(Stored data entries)
- Opening Delimiter -

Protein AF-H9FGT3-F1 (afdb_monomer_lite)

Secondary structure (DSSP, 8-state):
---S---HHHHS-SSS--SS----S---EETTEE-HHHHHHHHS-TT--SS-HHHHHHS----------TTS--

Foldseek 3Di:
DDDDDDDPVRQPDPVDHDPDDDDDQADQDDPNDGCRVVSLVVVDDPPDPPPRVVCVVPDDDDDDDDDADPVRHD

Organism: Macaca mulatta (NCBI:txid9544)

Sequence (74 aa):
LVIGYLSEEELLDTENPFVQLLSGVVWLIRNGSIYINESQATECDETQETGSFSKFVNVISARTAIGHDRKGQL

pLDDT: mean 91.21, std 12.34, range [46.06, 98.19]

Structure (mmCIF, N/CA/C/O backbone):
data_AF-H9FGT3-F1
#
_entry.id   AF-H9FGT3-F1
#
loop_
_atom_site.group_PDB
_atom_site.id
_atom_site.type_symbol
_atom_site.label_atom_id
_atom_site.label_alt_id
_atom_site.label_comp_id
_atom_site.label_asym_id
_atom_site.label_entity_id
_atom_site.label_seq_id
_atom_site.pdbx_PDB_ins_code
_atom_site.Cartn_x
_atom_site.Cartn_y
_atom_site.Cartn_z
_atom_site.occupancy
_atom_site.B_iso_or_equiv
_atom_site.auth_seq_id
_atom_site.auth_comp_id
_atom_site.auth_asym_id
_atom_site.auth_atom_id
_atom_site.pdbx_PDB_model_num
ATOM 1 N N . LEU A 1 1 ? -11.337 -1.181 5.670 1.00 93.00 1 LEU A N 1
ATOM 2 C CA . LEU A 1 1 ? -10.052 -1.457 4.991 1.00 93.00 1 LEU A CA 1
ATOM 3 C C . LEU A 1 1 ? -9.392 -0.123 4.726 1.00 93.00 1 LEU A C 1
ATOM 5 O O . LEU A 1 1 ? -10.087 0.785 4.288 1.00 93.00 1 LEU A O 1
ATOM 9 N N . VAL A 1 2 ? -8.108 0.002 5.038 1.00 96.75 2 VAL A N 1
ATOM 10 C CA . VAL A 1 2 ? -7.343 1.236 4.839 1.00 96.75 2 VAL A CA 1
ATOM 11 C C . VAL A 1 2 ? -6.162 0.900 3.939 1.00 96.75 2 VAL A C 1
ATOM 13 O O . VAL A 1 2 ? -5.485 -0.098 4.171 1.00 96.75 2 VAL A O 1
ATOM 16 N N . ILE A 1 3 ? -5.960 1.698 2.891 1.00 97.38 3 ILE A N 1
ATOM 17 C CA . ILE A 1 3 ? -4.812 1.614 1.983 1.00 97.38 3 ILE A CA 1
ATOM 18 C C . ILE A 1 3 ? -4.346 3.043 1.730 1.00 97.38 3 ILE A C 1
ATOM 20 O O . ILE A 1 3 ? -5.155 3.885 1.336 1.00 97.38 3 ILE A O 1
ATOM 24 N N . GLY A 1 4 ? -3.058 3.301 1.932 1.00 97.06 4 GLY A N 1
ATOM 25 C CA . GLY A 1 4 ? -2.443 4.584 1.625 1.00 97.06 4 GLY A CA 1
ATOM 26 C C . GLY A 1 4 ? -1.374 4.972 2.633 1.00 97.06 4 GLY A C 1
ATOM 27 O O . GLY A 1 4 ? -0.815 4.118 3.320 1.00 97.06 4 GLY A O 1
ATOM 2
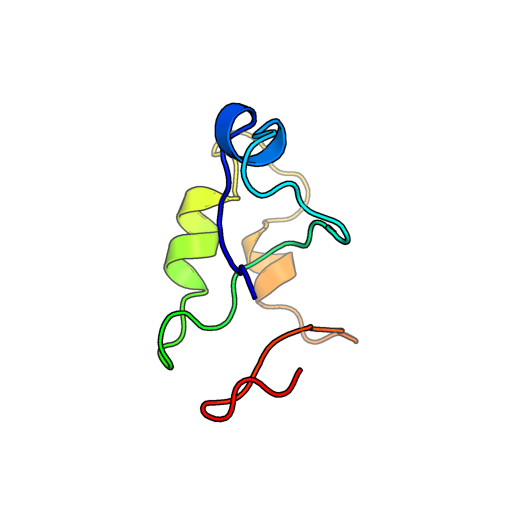8 N N . TYR A 1 5 ? -1.105 6.271 2.695 1.00 97.25 5 TYR A N 1
ATOM 29 C CA . TYR A 1 5 ? -0.168 6.868 3.639 1.00 97.25 5 TYR A CA 1
ATOM 30 C C . TYR A 1 5 ? -0.901 7.263 4.914 1.00 97.25 5 TYR A C 1
ATOM 32 O O . TYR A 1 5 ? -2.001 7.807 4.842 1.00 97.25 5 TYR A O 1
ATOM 40 N N . LEU A 1 6 ? -0.282 6.978 6.055 1.00 97.56 6 LEU A N 1
ATOM 41 C CA . LEU A 1 6 ? -0.818 7.255 7.381 1.00 97.56 6 LEU A CA 1
ATOM 42 C C . LEU A 1 6 ? 0.252 7.977 8.192 1.00 97.56 6 LEU A C 1
ATOM 44 O O . LEU A 1 6 ? 1.425 7.594 8.163 1.00 97.56 6 LEU A O 1
ATOM 48 N N . SER A 1 7 ? -0.157 9.017 8.902 1.00 97.44 7 SER A N 1
ATOM 49 C CA . SER A 1 7 ? 0.660 9.654 9.930 1.00 97.44 7 SER A CA 1
ATOM 50 C C . SER A 1 7 ? 0.726 8.786 11.187 1.00 97.44 7 SER A C 1
ATOM 52 O O . SER A 1 7 ? -0.130 7.937 11.425 1.00 97.44 7 SER A O 1
ATOM 54 N N . GLU A 1 8 ? 1.735 9.013 12.027 1.00 97.38 8 GLU A N 1
ATOM 55 C CA . GLU A 1 8 ? 1.849 8.317 13.314 1.00 97.38 8 GLU A CA 1
ATOM 56 C C . GLU A 1 8 ? 0.633 8.581 14.219 1.00 97.38 8 GLU A C 1
ATOM 58 O O . GLU A 1 8 ? 0.163 7.673 14.897 1.00 97.38 8 GLU A O 1
ATOM 63 N N . GLU A 1 9 ? 0.067 9.789 14.169 1.00 96.94 9 GLU A N 1
ATOM 64 C CA . GLU A 1 9 ? -1.137 10.147 14.926 1.00 96.94 9 GLU A CA 1
ATOM 65 C C . GLU A 1 9 ? -2.345 9.286 14.525 1.00 96.94 9 GLU A C 1
ATOM 67 O O . GLU A 1 9 ? -3.052 8.784 15.396 1.00 96.94 9 GLU A O 1
ATOM 72 N N . GLU A 1 10 ? -2.546 9.041 13.225 1.00 96.69 10 GLU A N 1
ATOM 73 C CA . GLU A 1 10 ? -3.608 8.154 12.724 1.00 96.69 10 GLU A CA 1
ATOM 74 C C . GLU A 1 10 ? -3.383 6.687 13.116 1.00 96.69 10 GLU A C 1
ATOM 76 O O . GLU A 1 10 ? -4.340 5.934 13.286 1.00 96.69 10 GLU A O 1
ATOM 81 N N . LEU A 1 11 ? -2.125 6.261 13.259 1.00 95.00 11 LEU A N 1
ATOM 82 C CA . LEU A 1 11 ? -1.790 4.903 13.695 1.00 95.00 11 LEU A CA 1
ATOM 83 C C . LEU A 1 11 ? -2.043 4.684 15.189 1.00 95.00 11 LEU A C 1
ATOM 85 O O . LEU A 1 11 ? -2.355 3.564 15.595 1.00 95.00 11 LEU A O 1
ATOM 89 N N . LEU A 1 12 ? -1.886 5.735 15.993 1.00 96.56 12 LEU A N 1
ATOM 90 C CA . LEU A 1 12 ? -2.047 5.709 17.446 1.00 96.56 12 LEU A CA 1
ATOM 91 C C . LEU A 1 12 ? -3.477 6.028 17.905 1.00 96.56 12 LEU A C 1
ATOM 93 O O . LEU A 1 12 ? -3.721 6.078 19.113 1.00 96.56 12 LEU A O 1
ATOM 97 N N . ASP A 1 13 ? -4.418 6.224 16.975 1.00 96.06 13 ASP A N 1
ATOM 98 C CA . ASP A 1 13 ? -5.822 6.435 17.313 1.00 96.06 1
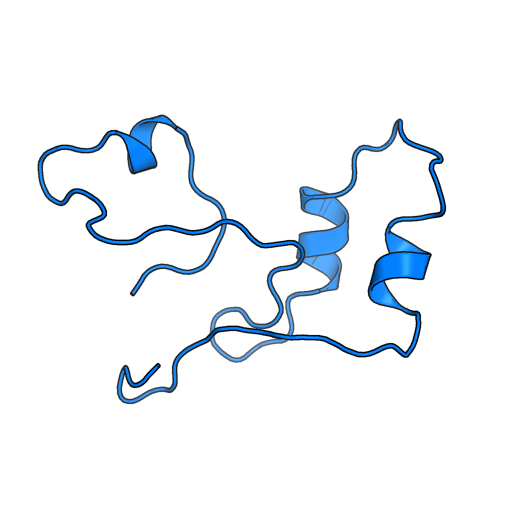3 ASP A CA 1
ATOM 99 C C . ASP A 1 13 ? -6.374 5.268 18.151 1.00 96.06 13 ASP A C 1
ATOM 101 O O . ASP A 1 13 ? -6.174 4.086 17.858 1.00 96.06 13 ASP A O 1
ATOM 105 N N . THR A 1 14 ? -7.084
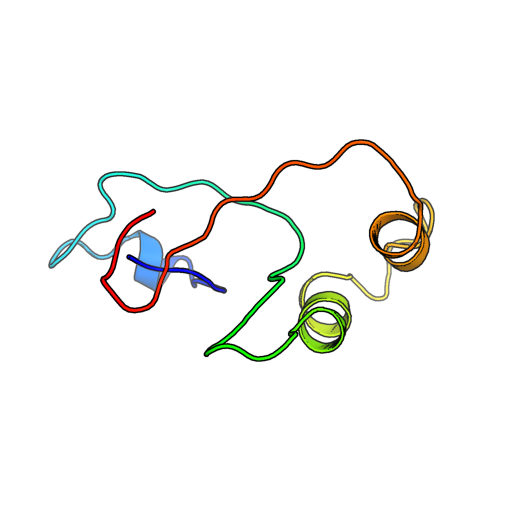 5.623 19.219 1.00 96.44 14 THR A N 1
ATOM 106 C CA . THR A
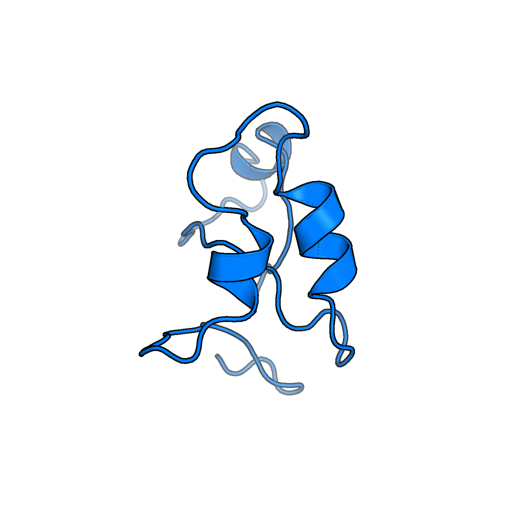 1 14 ? -7.675 4.683 20.177 1.00 96.44 14 THR A CA 1
ATOM 107 C C . THR A 1 14 ? -9.191 4.567 20.037 1.00 96.44 14 THR A C 1
ATOM 109 O O . THR A 1 14 ? -9.766 3.648 20.620 1.00 96.44 14 THR A O 1
ATOM 112 N N . GLU A 1 15 ? -9.844 5.443 19.262 1.00 97.62 15 GLU A N 1
ATOM 113 C CA . GLU A 1 15 ? -11.285 5.364 19.001 1.00 97.62 15 GLU A CA 1
ATOM 114 C C . GLU A 1 15 ? -11.611 4.195 18.059 1.00 97.62 15 GLU A C 1
ATOM 116 O O . GLU A 1 15 ? -12.512 3.401 18.341 1.00 97.62 15 GLU A O 1
ATOM 121 N N . ASN A 1 16 ? -10.841 4.039 16.977 1.00 96.00 16 ASN A N 1
ATOM 122 C CA . ASN A 1 16 ? -10.950 2.914 16.046 1.00 96.00 16 ASN A CA 1
ATOM 123 C C . ASN A 1 16 ? -9.559 2.357 15.672 1.00 96.00 16 ASN A C 1
ATOM 125 O O . ASN A 1 16 ? -9.101 2.536 14.538 1.00 96.00 16 ASN A O 1
ATOM 129 N N . PRO A 1 17 ? -8.874 1.677 16.611 1.00 97.06 17 PRO A N 1
ATOM 130 C CA . PRO A 1 17 ? -7.486 1.273 16.433 1.00 97.06 17 PRO A CA 1
ATOM 131 C C . PRO A 1 17 ? -7.327 0.202 15.351 1.00 97.06 17 PRO A C 1
ATOM 133 O O . PRO A 1 17 ? -8.170 -0.685 15.170 1.00 97.06 17 PRO A O 1
ATOM 136 N N . PHE A 1 18 ? -6.179 0.218 14.674 1.00 97.75 18 PHE A N 1
ATOM 137 C CA . PHE A 1 18 ? -5.804 -0.854 13.758 1.00 97.75 18 PHE A CA 1
ATOM 138 C C . PHE A 1 18 ? -5.614 -2.181 14.505 1.00 97.75 18 PHE A C 1
ATOM 140 O O . PHE A 1 18 ? -4.760 -2.310 15.376 1.00 97.75 18 PHE A O 1
ATOM 147 N N . VAL A 1 19 ? -6.370 -3.208 14.107 1.00 97.81 19 VAL A N 1
ATOM 148 C CA . VAL A 1 19 ? -6.169 -4.591 14.588 1.00 97.81 19 VAL A CA 1
ATOM 149 C C . VAL A 1 19 ? -5.093 -5.314 13.772 1.00 97.81 19 VAL A C 1
ATOM 151 O O . VAL A 1 19 ? -4.379 -6.172 14.286 1.00 97.81 19 VAL A O 1
ATOM 154 N N . GLN A 1 20 ? -4.985 -4.980 12.485 1.00 97.12 20 GLN A N 1
ATOM 155 C CA . GLN A 1 20 ? -3.963 -5.489 11.575 1.00 97.12 20 GLN A CA 1
ATOM 156 C C . GLN A 1 20 ? -3.420 -4.333 10.747 1.00 97.12 20 GLN A C 1
ATOM 158 O O . GLN A 1 20 ? -4.189 -3.542 10.199 1.00 97.12 20 GLN A O 1
ATOM 163 N N . LEU A 1 21 ? -2.097 -4.266 10.647 1.00 97.50 21 LEU A N 1
ATOM 164 C CA . LEU A 1 21 ? -1.389 -3.267 9.869 1.00 97.50 21 LEU A CA 1
ATOM 165 C C . LEU A 1 21 ? -0.071 -3.865 9.381 1.00 97.50 21 LEU A C 1
ATOM 167 O O . LEU A 1 21 ? 0.621 -4.560 10.124 1.00 97.50 21 LEU A O 1
ATOM 171 N N . LEU A 1 22 ? 0.267 -3.590 8.129 1.00 97.25 22 LEU A N 1
ATOM 172 C CA . LEU A 1 22 ? 1.564 -3.899 7.543 1.00 97.25 22 LEU A CA 1
ATOM 173 C C . LEU A 1 22 ? 1.950 -2.772 6.591 1.00 97.25 22 LEU A C 1
ATOM 175 O O . LEU A 1 22 ? 1.077 -2.131 6.006 1.00 97.25 22 LEU A O 1
ATOM 179 N N . SER A 1 23 ? 3.250 -2.571 6.414 1.00 96.38 23 SER A N 1
ATOM 180 C CA . SER A 1 23 ? 3.784 -1.578 5.484 1.00 96.38 23 SER A CA 1
ATOM 181 C C . SER A 1 23 ? 4.287 -2.260 4.218 1.00 96.38 23 SER A C 1
ATOM 183 O O . SER A 1 23 ? 4.893 -3.332 4.266 1.00 96.38 23 SER A O 1
ATOM 185 N N . GLY A 1 24 ? 4.030 -1.624 3.080 1.00 94.69 24 GLY A N 1
ATOM 186 C CA . GLY A 1 24 ? 4.584 -1.991 1.781 1.00 94.69 24 GLY A CA 1
ATOM 187 C C . GLY A 1 24 ? 5.341 -0.818 1.167 1.00 94.69 24 GLY A C 1
ATOM 188 O O . GLY A 1 24 ? 5.518 0.215 1.807 1.00 94.69 24 GLY A O 1
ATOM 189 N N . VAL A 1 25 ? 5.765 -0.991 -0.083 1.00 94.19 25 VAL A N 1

- Closing Delimiter -

An exact copy is needed of the stretch above that opens with the line containing "Organism: Macaca mulatta (NCBI:txid9544)" and closes with the line containing "ATOM 40 N N"; the pictures are not part of it.

Organism: Macaca mulatta (NCBI:txid9544)

Sequence (74 aa):
LVIGYLSEEELLDTENPFVQLLSGVVWLIRNGSIYINESQATECDETQETGSFSKFVNVISARTAIGHDRKGQL

pLDDT: mean 91.21, std 12.34, range [46.06, 98.19]

Structure (mmCIF, N/CA/C/O backbone):
data_AF-H9FGT3-F1
#
_entry.id   AF-H9FGT3-F1
#
loop_
_atom_site.group_PDB
_atom_site.id
_atom_site.type_symbol
_atom_site.label_atom_id
_atom_site.label_alt_id
_atom_site.label_comp_id
_atom_site.label_asym_id
_atom_site.label_entity_id
_atom_site.label_seq_id
_atom_site.pdbx_PDB_ins_code
_atom_site.Cartn_x
_atom_site.Cartn_y
_atom_site.Cartn_z
_atom_site.occupancy
_atom_site.B_iso_or_equiv
_atom_site.auth_seq_id
_atom_site.auth_comp_id
_atom_site.auth_asym_id
_atom_site.auth_atom_id
_atom_site.pdbx_PDB_model_num
ATOM 1 N N . LEU A 1 1 ? -11.337 -1.181 5.670 1.00 93.00 1 LEU A N 1
ATOM 2 C CA . LEU A 1 1 ? -10.052 -1.457 4.991 1.00 93.00 1 LEU A CA 1
ATOM 3 C C . LEU A 1 1 ? -9.392 -0.123 4.726 1.00 93.00 1 LEU A C 1
ATOM 5 O O . LEU A 1 1 ? -10.087 0.785 4.288 1.00 93.00 1 LEU A O 1
ATOM 9 N N . VAL A 1 2 ? -8.108 0.002 5.038 1.00 96.75 2 VAL A N 1
ATOM 10 C CA . VAL A 1 2 ? -7.343 1.236 4.839 1.00 96.75 2 VAL A CA 1
ATOM 11 C C . VAL A 1 2 ? -6.162 0.900 3.939 1.00 96.75 2 VAL A C 1
ATOM 13 O O . VAL A 1 2 ? -5.485 -0.098 4.171 1.00 96.75 2 VAL A O 1
ATOM 16 N N . ILE A 1 3 ? -5.960 1.698 2.891 1.00 97.38 3 ILE A N 1
ATOM 17 C CA . ILE A 1 3 ? -4.812 1.614 1.983 1.00 97.38 3 ILE A CA 1
ATOM 18 C C . ILE A 1 3 ? -4.346 3.043 1.730 1.00 97.38 3 ILE A C 1
ATOM 20 O O . ILE A 1 3 ? -5.155 3.885 1.336 1.00 97.38 3 ILE A O 1
ATOM 24 N N . GLY A 1 4 ? -3.058 3.301 1.932 1.00 97.06 4 GLY A N 1
ATOM 25 C CA . GLY A 1 4 ? -2.443 4.584 1.625 1.00 97.06 4 GLY A CA 1
ATOM 26 C C . GLY A 1 4 ? -1.374 4.972 2.633 1.00 97.06 4 GLY A C 1
ATOM 27 O O . GLY A 1 4 ? -0.815 4.118 3.320 1.00 97.06 4 GLY A O 1
ATOM 2
8 N N . TYR A 1 5 ? -1.105 6.271 2.695 1.00 97.25 5 TYR A N 1
ATOM 29 C CA . TYR A 1 5 ? -0.168 6.868 3.639 1.00 97.25 5 TYR A CA 1
ATOM 30 C C . TYR A 1 5 ? -0.901 7.263 4.914 1.00 97.25 5 TYR A C 1
ATOM 32 O O . TYR A 1 5 ? -2.001 7.807 4.842 1.00 97.25 5 TYR A O 1
ATOM 40 N N . LEU A 1 6 ? -0.282 6.978 6.055 1.00 97.56 6 LEU A N 1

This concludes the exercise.